There was a PBY-5A Catalina parked at MYF, where my mom worked (at Gibbs’ Flying Service) when I was a kid. I always wanted to fly in one. Then, when Jacques Cousteau had one, I wanted to own one. The only problem is that it weighs a bit more than 12,500 pounds, so it needs a copilot. Ditto an R-4D/C-47/DC-3. (Oh, yeah; and they’re hella expensive.)

But there’s that billion-dollar lottery prize, so…

I forgot to post this yesterday. A 1975 Cessna 150M ditched in Seattle. The pilot is OK.

I see from an article posted last night that the aircraft has been recovered.

Something I noticed yesterday.

That’s a lot of black on the underside of the fuselage. I’m wondering if he blew an oil line.
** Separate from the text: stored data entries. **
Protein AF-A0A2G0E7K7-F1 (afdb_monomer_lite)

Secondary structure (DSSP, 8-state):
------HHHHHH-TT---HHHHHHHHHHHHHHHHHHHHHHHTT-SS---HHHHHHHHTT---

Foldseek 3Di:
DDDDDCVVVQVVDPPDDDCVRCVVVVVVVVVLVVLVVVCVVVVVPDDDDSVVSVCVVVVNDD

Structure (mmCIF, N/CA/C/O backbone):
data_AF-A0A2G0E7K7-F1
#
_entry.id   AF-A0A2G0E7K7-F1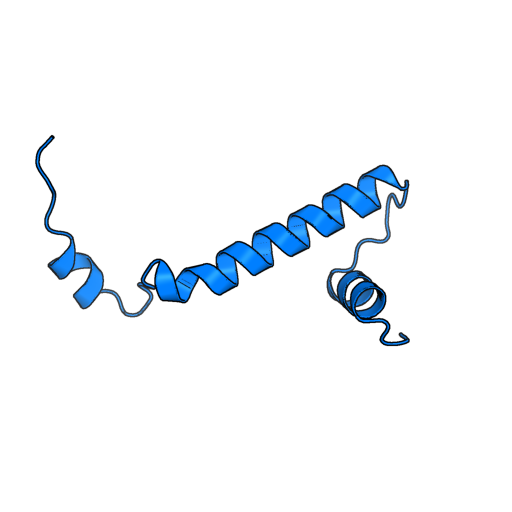
#
loop_
_atom_site.group_PDB
_atom_site.id
_atom_site.type_symbol
_atom_site.label_atom_id
_atom_site.label_alt_id
_atom_site.label_comp_id
_atom_site.label_asym_id
_atom_site.label_entity_id
_atom_site.label_seq_id
_atom_site.pdbx_PDB_ins_code
_atom_site.Cartn_x
_atom_site.Cartn_y
_atom_site.Cartn_z
_atom_site.occupancy
_atom_site.B_iso_or_equiv
_atom_site.auth_seq_id
_atom_site.auth_comp_id
_atom_site.auth_asym_id
_atom_site.auth_atom_id
_atom_site.pdbx_PDB_model_num
ATOM 1 N N . LEU A 1 1 ? 26.068 20.597 -11.820 1.00 66.75 1 LEU A N 1
ATOM 2 C CA . LEU A 1 1 ? 25.710 19.167 -11.677 1.00 66.75 1 LEU A CA 1
ATOM 3 C C . LEU A 1 1 ? 25.593 18.596 -13.079 1.00 66.75 1 LEU A C 1
ATOM 5 O O . LEU A 1 1 ? 24.830 19.145 -13.859 1.00 66.75 1 LEU A O 1
ATOM 9 N N . ILE A 1 2 ? 26.412 17.603 -13.431 1.00 73.00 2 ILE A N 1
ATOM 10 C CA . ILE A 1 2 ? 26.370 16.984 -14.762 1.00 73.00 2 ILE A CA 1
ATOM 11 C C . ILE A 1 2 ? 25.104 16.131 -14.817 1.00 73.00 2 ILE A C 1
ATOM 13 O O . ILE A 1 2 ? 24.960 15.189 -14.038 1.00 73.00 2 ILE A O 1
ATOM 17 N N . GLU A 1 3 ? 24.175 16.496 -15.695 1.00 78.12 3 GLU A N 1
ATOM 18 C CA . GLU A 1 3 ? 22.986 15.696 -15.958 1.00 78.12 3 GLU A CA 1
ATOM 19 C C . GLU A 1 3 ? 23.432 14.373 -16.588 1.00 78.12 3 GLU A C 1
ATOM 21 O O . GLU A 1 3 ? 24.072 14.342 -17.639 1.00 78.12 3 GLU A O 1
ATOM 26 N N . GLN A 1 4 ? 23.175 13.267 -15.897 1.00 82.88 4 GLN A N 1
ATOM 27 C CA . GLN A 1 4 ? 23.553 11.951 -16.386 1.00 82.88 4 GLN A CA 1
ATOM 28 C C . GLN A 1 4 ? 22.484 11.426 -17.346 1.00 82.88 4 GLN A C 1
ATOM 30 O O . GLN A 1 4 ? 21.303 11.351 -17.006 1.00 82.88 4 GLN A O 1
ATOM 35 N N . ASP A 1 5 ? 22.899 10.987 -18.536 1.00 83.44 5 ASP A N 1
ATOM 36 C CA . ASP A 1 5 ? 21.991 10.307 -19.454 1.0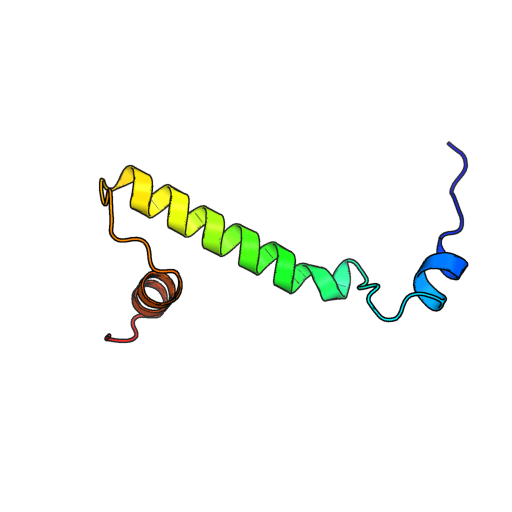0 83.44 5 ASP A CA 1
ATOM 37 C C . ASP A 1 5 ? 21.710 8.874 -18.981 1.00 83.44 5 ASP A C 1
ATOM 39 O O . ASP A 1 5 ? 22.509 7.950 -19.138 1.00 83.44 5 ASP A O 1
ATOM 43 N N . HIS A 1 6 ? 20.527 8.675 -18.409 1.00 83.81 6 HIS A N 1
ATOM 44 C CA . HIS A 1 6 ? 20.093 7.383 -17.886 1.00 83.81 6 HIS A CA 1
ATOM 45 C C . HIS A 1 6 ? 19.415 6.485 -18.935 1.00 83.81 6 HIS A C 1
ATOM 47 O O . HIS A 1 6 ? 19.039 5.350 -18.614 1.00 83.81 6 HIS A O 1
ATOM 53 N N . ARG A 1 7 ? 19.204 6.957 -20.176 1.00 84.94 7 ARG A N 1
ATOM 54 C CA . ARG A 1 7 ? 18.506 6.192 -21.232 1.00 84.94 7 ARG A CA 1
ATOM 55 C C . ARG A 1 7 ? 19.090 4.785 -21.463 1.00 84.94 7 ARG A C 1
ATOM 57 O O . ARG A 1 7 ? 18.286 3.858 -21.598 1.00 84.94 7 ARG A O 1
ATOM 64 N N . PRO A 1 8 ? 20.422 4.565 -21.455 1.00 89.25 8 PRO A N 1
ATOM 65 C CA . PRO A 1 8 ? 20.994 3.235 -21.680 1.00 89.25 8 PRO A CA 1
ATOM 66 C C . PRO A 1 8 ? 20.606 2.216 -20.601 1.00 89.25 8 PRO A C 1
ATOM 68 O O . PRO A 1 8 ? 20.248 1.080 -20.915 1.00 89.25 8 PRO A O 1
ATOM 71 N N . VAL A 1 9 ? 20.612 2.633 -19.331 1.00 85.75 9 VAL A N 1
ATOM 72 C CA . VAL A 1 9 ? 20.285 1.772 -18.182 1.00 85.75 9 VAL A CA 1
ATOM 73 C C . VAL A 1 9 ? 18.815 1.361 -18.211 1.00 85.75 9 VAL A C 1
ATOM 75 O O . VAL A 1 9 ? 18.486 0.187 -18.045 1.00 85.75 9 VAL A O 1
ATOM 78 N N . LYS A 1 10 ? 17.924 2.320 -18.489 1.00 86.12 10 LYS A N 1
ATOM 79 C CA . LYS A 1 10 ? 16.474 2.081 -18.527 1.00 86.12 10 LYS A CA 1
ATOM 80 C C . LYS A 1 10 ? 16.063 1.145 -19.663 1.00 86.12 10 LYS A C 1
ATOM 82 O O . LYS A 1 10 ? 15.137 0.364 -19.487 1.00 86.12 10 LYS A O 1
ATOM 87 N N . ARG A 1 11 ? 16.744 1.214 -20.816 1.00 85.69 11 ARG A N 1
ATOM 88 C CA . ARG A 1 11 ? 16.463 0.351 -21.979 1.00 85.69 11 ARG A CA 1
ATOM 89 C C . ARG A 1 11 ? 16.920 -1.095 -21.781 1.00 85.69 11 ARG A C 1
ATOM 91 O O . ARG A 1 11 ? 16.266 -1.996 -22.287 1.00 85.69 11 ARG A O 1
ATOM 98 N N . ARG A 1 12 ? 18.033 -1.325 -21.075 1.00 86.06 12 ARG A N 1
ATOM 99 C CA . ARG A 1 12 ? 18.601 -2.676 -20.897 1.00 86.06 12 ARG A CA 1
ATOM 100 C C . ARG A 1 12 ? 17.913 -3.502 -19.809 1.00 86.06 12 ARG A C 1
ATOM 102 O O . ARG A 1 12 ? 17.998 -4.724 -19.840 1.00 86.06 12 ARG A O 1
ATOM 109 N N . ASN A 1 13 ? 17.245 -2.869 -18.847 1.00 87.38 13 ASN A N 1
ATOM 110 C CA . ASN A 1 13 ? 16.670 -3.567 -17.702 1.00 87.38 13 ASN A CA 1
ATOM 111 C C . ASN A 1 13 ? 15.160 -3.818 -17.873 1.00 87.38 13 ASN A C 1
ATOM 113 O O . ASN A 1 13 ? 14.354 -2.896 -17.778 1.00 87.38 13 ASN A O 1
ATOM 117 N N . LYS A 1 14 ? 14.772 -5.092 -18.029 1.00 84.50 14 LYS A N 1
ATOM 118 C CA . LYS A 1 14 ? 13.369 -5.535 -18.149 1.00 84.50 14 LYS A CA 1
ATOM 119 C C . LYS A 1 14 ? 12.520 -5.238 -16.904 1.00 84.50 14 LYS A C 1
ATOM 121 O O . LYS A 1 14 ? 11.306 -5.084 -17.010 1.00 84.50 14 LYS A O 1
ATOM 126 N N . PHE A 1 15 ? 13.148 -5.143 -15.735 1.00 85.19 15 PHE A N 1
ATOM 127 C CA . PHE A 1 15 ? 12.489 -4.824 -14.468 1.00 85.19 15 PHE A CA 1
ATOM 128 C C . PHE A 1 15 ? 12.452 -3.323 -14.177 1.00 85.19 15 PHE A C 1
ATOM 130 O O . PHE A 1 15 ? 11.834 -2.905 -13.197 1.00 85.19 15 PHE A O 1
ATOM 137 N N . TYR A 1 16 ? 13.081 -2.492 -15.015 1.00 86.44 16 TYR A N 1
ATOM 138 C CA . TYR A 1 16 ? 13.011 -1.053 -14.836 1.00 86.44 16 TYR A CA 1
ATOM 139 C C . TYR A 1 16 ? 11.572 -0.568 -15.033 1.00 86.44 16 TYR A C 1
ATOM 141 O O . TYR A 1 16 ? 10.960 -0.748 -16.088 1.00 86.44 16 TYR A O 1
ATOM 149 N N . ARG A 1 17 ? 11.034 0.101 -14.014 1.00 84.88 17 ARG A N 1
ATOM 150 C CA . ARG A 1 17 ? 9.759 0.813 -14.092 1.00 84.88 17 ARG A CA 1
ATOM 151 C C . ARG A 1 17 ? 10.027 2.307 -14.036 1.00 84.88 17 ARG A C 1
ATOM 153 O O . ARG A 1 17 ? 10.733 2.794 -13.159 1.00 84.88 17 ARG A O 1
ATOM 160 N N . SER A 1 18 ? 9.457 3.046 -14.989 1.00 85.62 18 SER A N 1
ATOM 161 C CA . SER A 1 18 ? 9.461 4.507 -14.923 1.00 85.62 18 SER A CA 1
ATOM 162 C C . SER A 1 18 ? 8.729 4.966 -13.663 1.00 85.62 18 SER A C 1
ATOM 164 O O . SER A 1 18 ? 7.810 4.286 -13.208 1.00 85.62 18 SER A O 1
ATOM 166 N N . LEU A 1 19 ? 9.075 6.144 -13.139 1.00 85.19 19 LEU A N 1
ATOM 167 C CA . LEU A 1 19 ? 8.384 6.722 -11.980 1.00 85.19 19 LEU A CA 1
ATOM 168 C C . LEU A 1 19 ? 6.867 6.788 -12.189 1.00 85.19 19 LEU A C 1
ATOM 170 O O . LEU A 1 19 ? 6.112 6.480 -11.278 1.00 85.19 19 LEU A O 1
ATOM 174 N N . ARG A 1 20 ? 6.413 7.088 -13.414 1.00 87.00 20 ARG A N 1
ATOM 175 C CA . ARG A 1 20 ? 4.990 7.052 -13.780 1.00 87.00 20 ARG A CA 1
ATOM 176 C C . ARG A 1 20 ? 4.364 5.682 -13.513 1.00 87.00 20 ARG A C 1
ATOM 178 O O . ARG A 1 20 ? 3.297 5.617 -12.918 1.00 87.00 20 ARG A O 1
ATOM 185 N N . THR A 1 21 ? 5.030 4.604 -13.920 1.00 87.50 21 THR A N 1
ATOM 186 C CA . THR A 1 21 ? 4.508 3.235 -13.765 1.00 87.50 21 THR A CA 1
ATOM 187 C C . THR A 1 21 ? 4.644 2.737 -12.328 1.00 87.50 21 THR A C 1
ATOM 189 O O . THR A 1 21 ? 3.751 2.071 -11.825 1.00 87.50 21 THR A O 1
ATOM 192 N N . ALA A 1 22 ? 5.741 3.082 -11.650 1.00 89.38 22 ALA A N 1
ATOM 193 C CA . ALA A 1 22 ? 5.965 2.732 -10.250 1.00 89.38 22 ALA A CA 1
ATOM 194 C C . ALA A 1 22 ? 5.108 3.568 -9.282 1.00 89.38 22 ALA A C 1
ATOM 196 O O . ALA A 1 22 ? 4.958 3.194 -8.122 1.00 89.38 22 ALA A O 1
ATOM 197 N N . SER A 1 23 ? 4.537 4.688 -9.742 1.00 93.56 23 SER A N 1
ATOM 198 C CA . SER A 1 23 ? 3.784 5.617 -8.892 1.00 93.56 23 SER A CA 1
ATOM 199 C C . SER A 1 23 ? 2.606 4.953 -8.183 1.00 93.56 23 SER A C 1
ATOM 201 O O . SER A 1 23 ? 2.358 5.244 -7.018 1.00 93.56 23 SER A O 1
ATOM 203 N N . THR A 1 24 ? 1.902 4.037 -8.850 1.00 91.81 24 THR A N 1
ATOM 204 C CA . THR A 1 24 ? 0.773 3.305 -8.265 1.00 91.81 24 THR A CA 1
ATOM 205 C C . THR A 1 24 ? 1.237 2.369 -7.155 1.00 91.81 24 THR A C 1
ATOM 207 O O . THR A 1 24 ? 0.635 2.349 -6.086 1.00 91.81 24 THR A O 1
ATOM 210 N N . THR A 1 25 ? 2.348 1.658 -7.364 1.00 92.69 25 THR A N 1
ATOM 211 C CA . THR A 1 25 ? 2.971 0.799 -6.348 1.00 92.69 25 THR A CA 1
A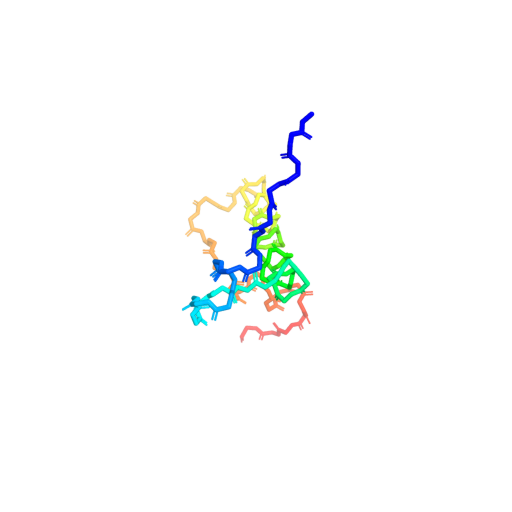TOM 212 C C . THR A 1 25 ? 3.420 1.605 -5.134 1.00 92.69 25 THR A C 1
ATOM 214 O O . THR A 1 25 ? 3.122 1.214 -4.008 1.00 92.69 25 THR A O 1
ATOM 217 N N . ILE A 1 26 ? 4.081 2.747 -5.350 1.00 93.69 26 ILE A N 1
ATOM 218 C CA . ILE A 1 26 ? 4.530 3.633 -4.267 1.00 93.69 26 ILE A CA 1
ATOM 219 C C . ILE A 1 26 ? 3.327 4.123 -3.454 1.00 93.69 26 ILE A C 1
ATOM 221 O O . ILE A 1 26 ? 3.309 3.954 -2.238 1.00 93.69 26 ILE A O 1
ATOM 225 N N . LYS A 1 27 ? 2.280 4.627 -4.121 1.00 95.06 27 LYS A N 1
ATOM 226 C CA . LYS A 1 27 ? 1.039 5.057 -3.456 1.00 95.06 27 LYS A CA 1
ATOM 227 C C . LYS A 1 27 ? 0.386 3.926 -2.659 1.00 95.06 27 LYS A C 1
ATOM 229 O O . LYS A 1 27 ? -0.061 4.148 -1.539 1.00 95.06 27 LYS A O 1
ATOM 234 N N . GLY A 1 28 ? 0.356 2.711 -3.209 1.00 94.56 28 GLY A N 1
ATOM 235 C CA . GLY A 1 28 ? -0.155 1.532 -2.508 1.00 94.56 28 GLY A CA 1
ATOM 236 C C . GLY A 1 28 ? 0.638 1.218 -1.236 1.00 94.56 28 GLY A C 1
ATOM 237 O O . GLY A 1 28 ? 0.049 1.012 -0.176 1.00 94.56 28 GLY A O 1
ATOM 238 N N . MET A 1 29 ? 1.973 1.254 -1.306 1.00 95.12 29 MET A N 1
ATOM 239 C CA . MET A 1 29 ? 2.840 1.058 -0.137 1.00 95.12 29 MET A CA 1
ATOM 240 C C . MET A 1 29 ? 2.635 2.149 0.922 1.00 95.12 29 MET A C 1
ATOM 242 O O . MET A 1 29 ? 2.595 1.853 2.118 1.00 95.12 29 MET A O 1
ATOM 246 N N . GLU A 1 30 ? 2.472 3.405 0.503 1.00 96.00 30 GLU A N 1
ATOM 247 C CA . GLU A 1 30 ? 2.181 4.519 1.408 1.00 96.00 30 GLU A CA 1
ATOM 248 C C . GLU A 1 30 ? 0.822 4.367 2.095 1.00 96.00 30 GLU A C 1
ATOM 250 O O . GLU A 1 30 ? 0.736 4.582 3.307 1.00 96.00 30 GLU A O 1
ATOM 255 N N . ALA A 1 31 ? -0.207 3.932 1.363 1.00 94.12 31 ALA A N 1
ATOM 256 C CA . ALA A 1 31 ? -1.533 3.666 1.911 1.00 94.1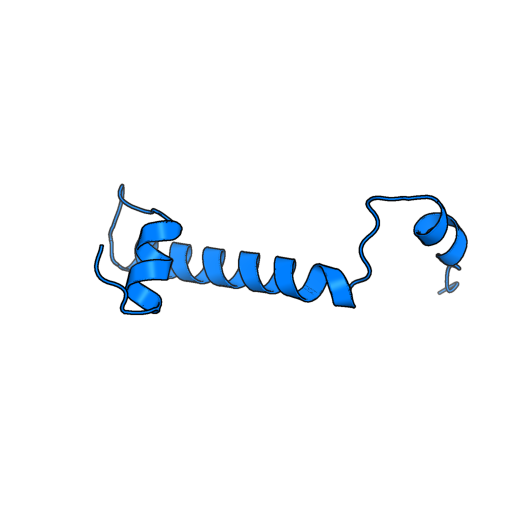2 31 ALA A CA 1
ATOM 257 C C . ALA A 1 31 ? -1.502 2.542 2.960 1.00 94.12 31 ALA A C 1
ATOM 259 O O . ALA A 1 31 ? -1.996 2.729 4.073 1.00 94.12 31 ALA A O 1
ATOM 260 N N . ILE A 1 32 ? -0.847 1.414 2.658 1.00 93.94 32 ILE A N 1
ATOM 261 C CA . ILE A 1 32 ? -0.689 0.291 3.601 1.00 93.94 32 ILE A CA 1
ATOM 262 C C . ILE A 1 32 ? 0.063 0.739 4.858 1.00 93.94 32 ILE A C 1
ATOM 264 O O . ILE A 1 32 ? -0.343 0.433 5.980 1.00 93.94 32 ILE A O 1
ATOM 268 N N . ARG A 1 33 ? 1.141 1.511 4.692 1.00 93.00 33 ARG A N 1
ATOM 269 C CA . ARG A 1 33 ? 1.901 2.077 5.815 1.00 93.00 33 ARG A CA 1
ATOM 270 C C . ARG A 1 33 ? 1.055 3.039 6.653 1.00 93.00 33 ARG A C 1
ATOM 272 O O . ARG A 1 33 ? 1.209 3.065 7.874 1.00 93.00 33 ARG A O 1
ATOM 279 N N . GLY A 1 34 ? 0.189 3.830 6.022 1.00 93.19 34 GLY A N 1
ATOM 280 C CA . GLY A 1 34 ? -0.771 4.697 6.705 1.00 93.19 34 GLY A CA 1
ATOM 281 C C . GLY A 1 34 ? -1.755 3.899 7.560 1.00 93.19 34 GLY A C 1
ATOM 282 O O . GLY A 1 34 ? -1.898 4.190 8.748 1.00 93.19 34 GLY A O 1
ATOM 283 N N . LEU A 1 35 ? -2.349 2.850 6.983 1.00 91.50 35 LEU A N 1
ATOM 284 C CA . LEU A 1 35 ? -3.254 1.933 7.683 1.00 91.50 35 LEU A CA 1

The original ones had a dedicated/remote engineer’s station in the middle of the plane. It was one of the first if not THE first to do so. They had a light panel that they used to communicate between pilot and engineer.

I wonder how they modified them to do away with that station.

Does a 150 have an oil cooler? Can’t think of any external lines. maybe they blew a jug and threw oil out the vent.

I don’t see one. You are probably right.

https://www.continental.aero/engines/200.aspx

Interesting. That plane was owned by a club I almost joined twice. Once right before Sept 11, 2001, and once right as the housing bubble burst in 2008. Note to all: short the whole market if you hear about me flying again.

Not mentioned in this example: me almost joining a local club in 2019.

Gibbs Flying Service and Montgomery Field (MYF)… Boy, does that bring back memories. A friend took me for my first little airplane ride there. Cessna 150. We flew MYF to Santa Monica (SMO) and back. Hooked me for life… Got my private license within a year.

Are registration numbers in the U.S. assigned sequentially? The one taken out of the water at Alki is within 150 (ironically) of the plane I did my first solo in.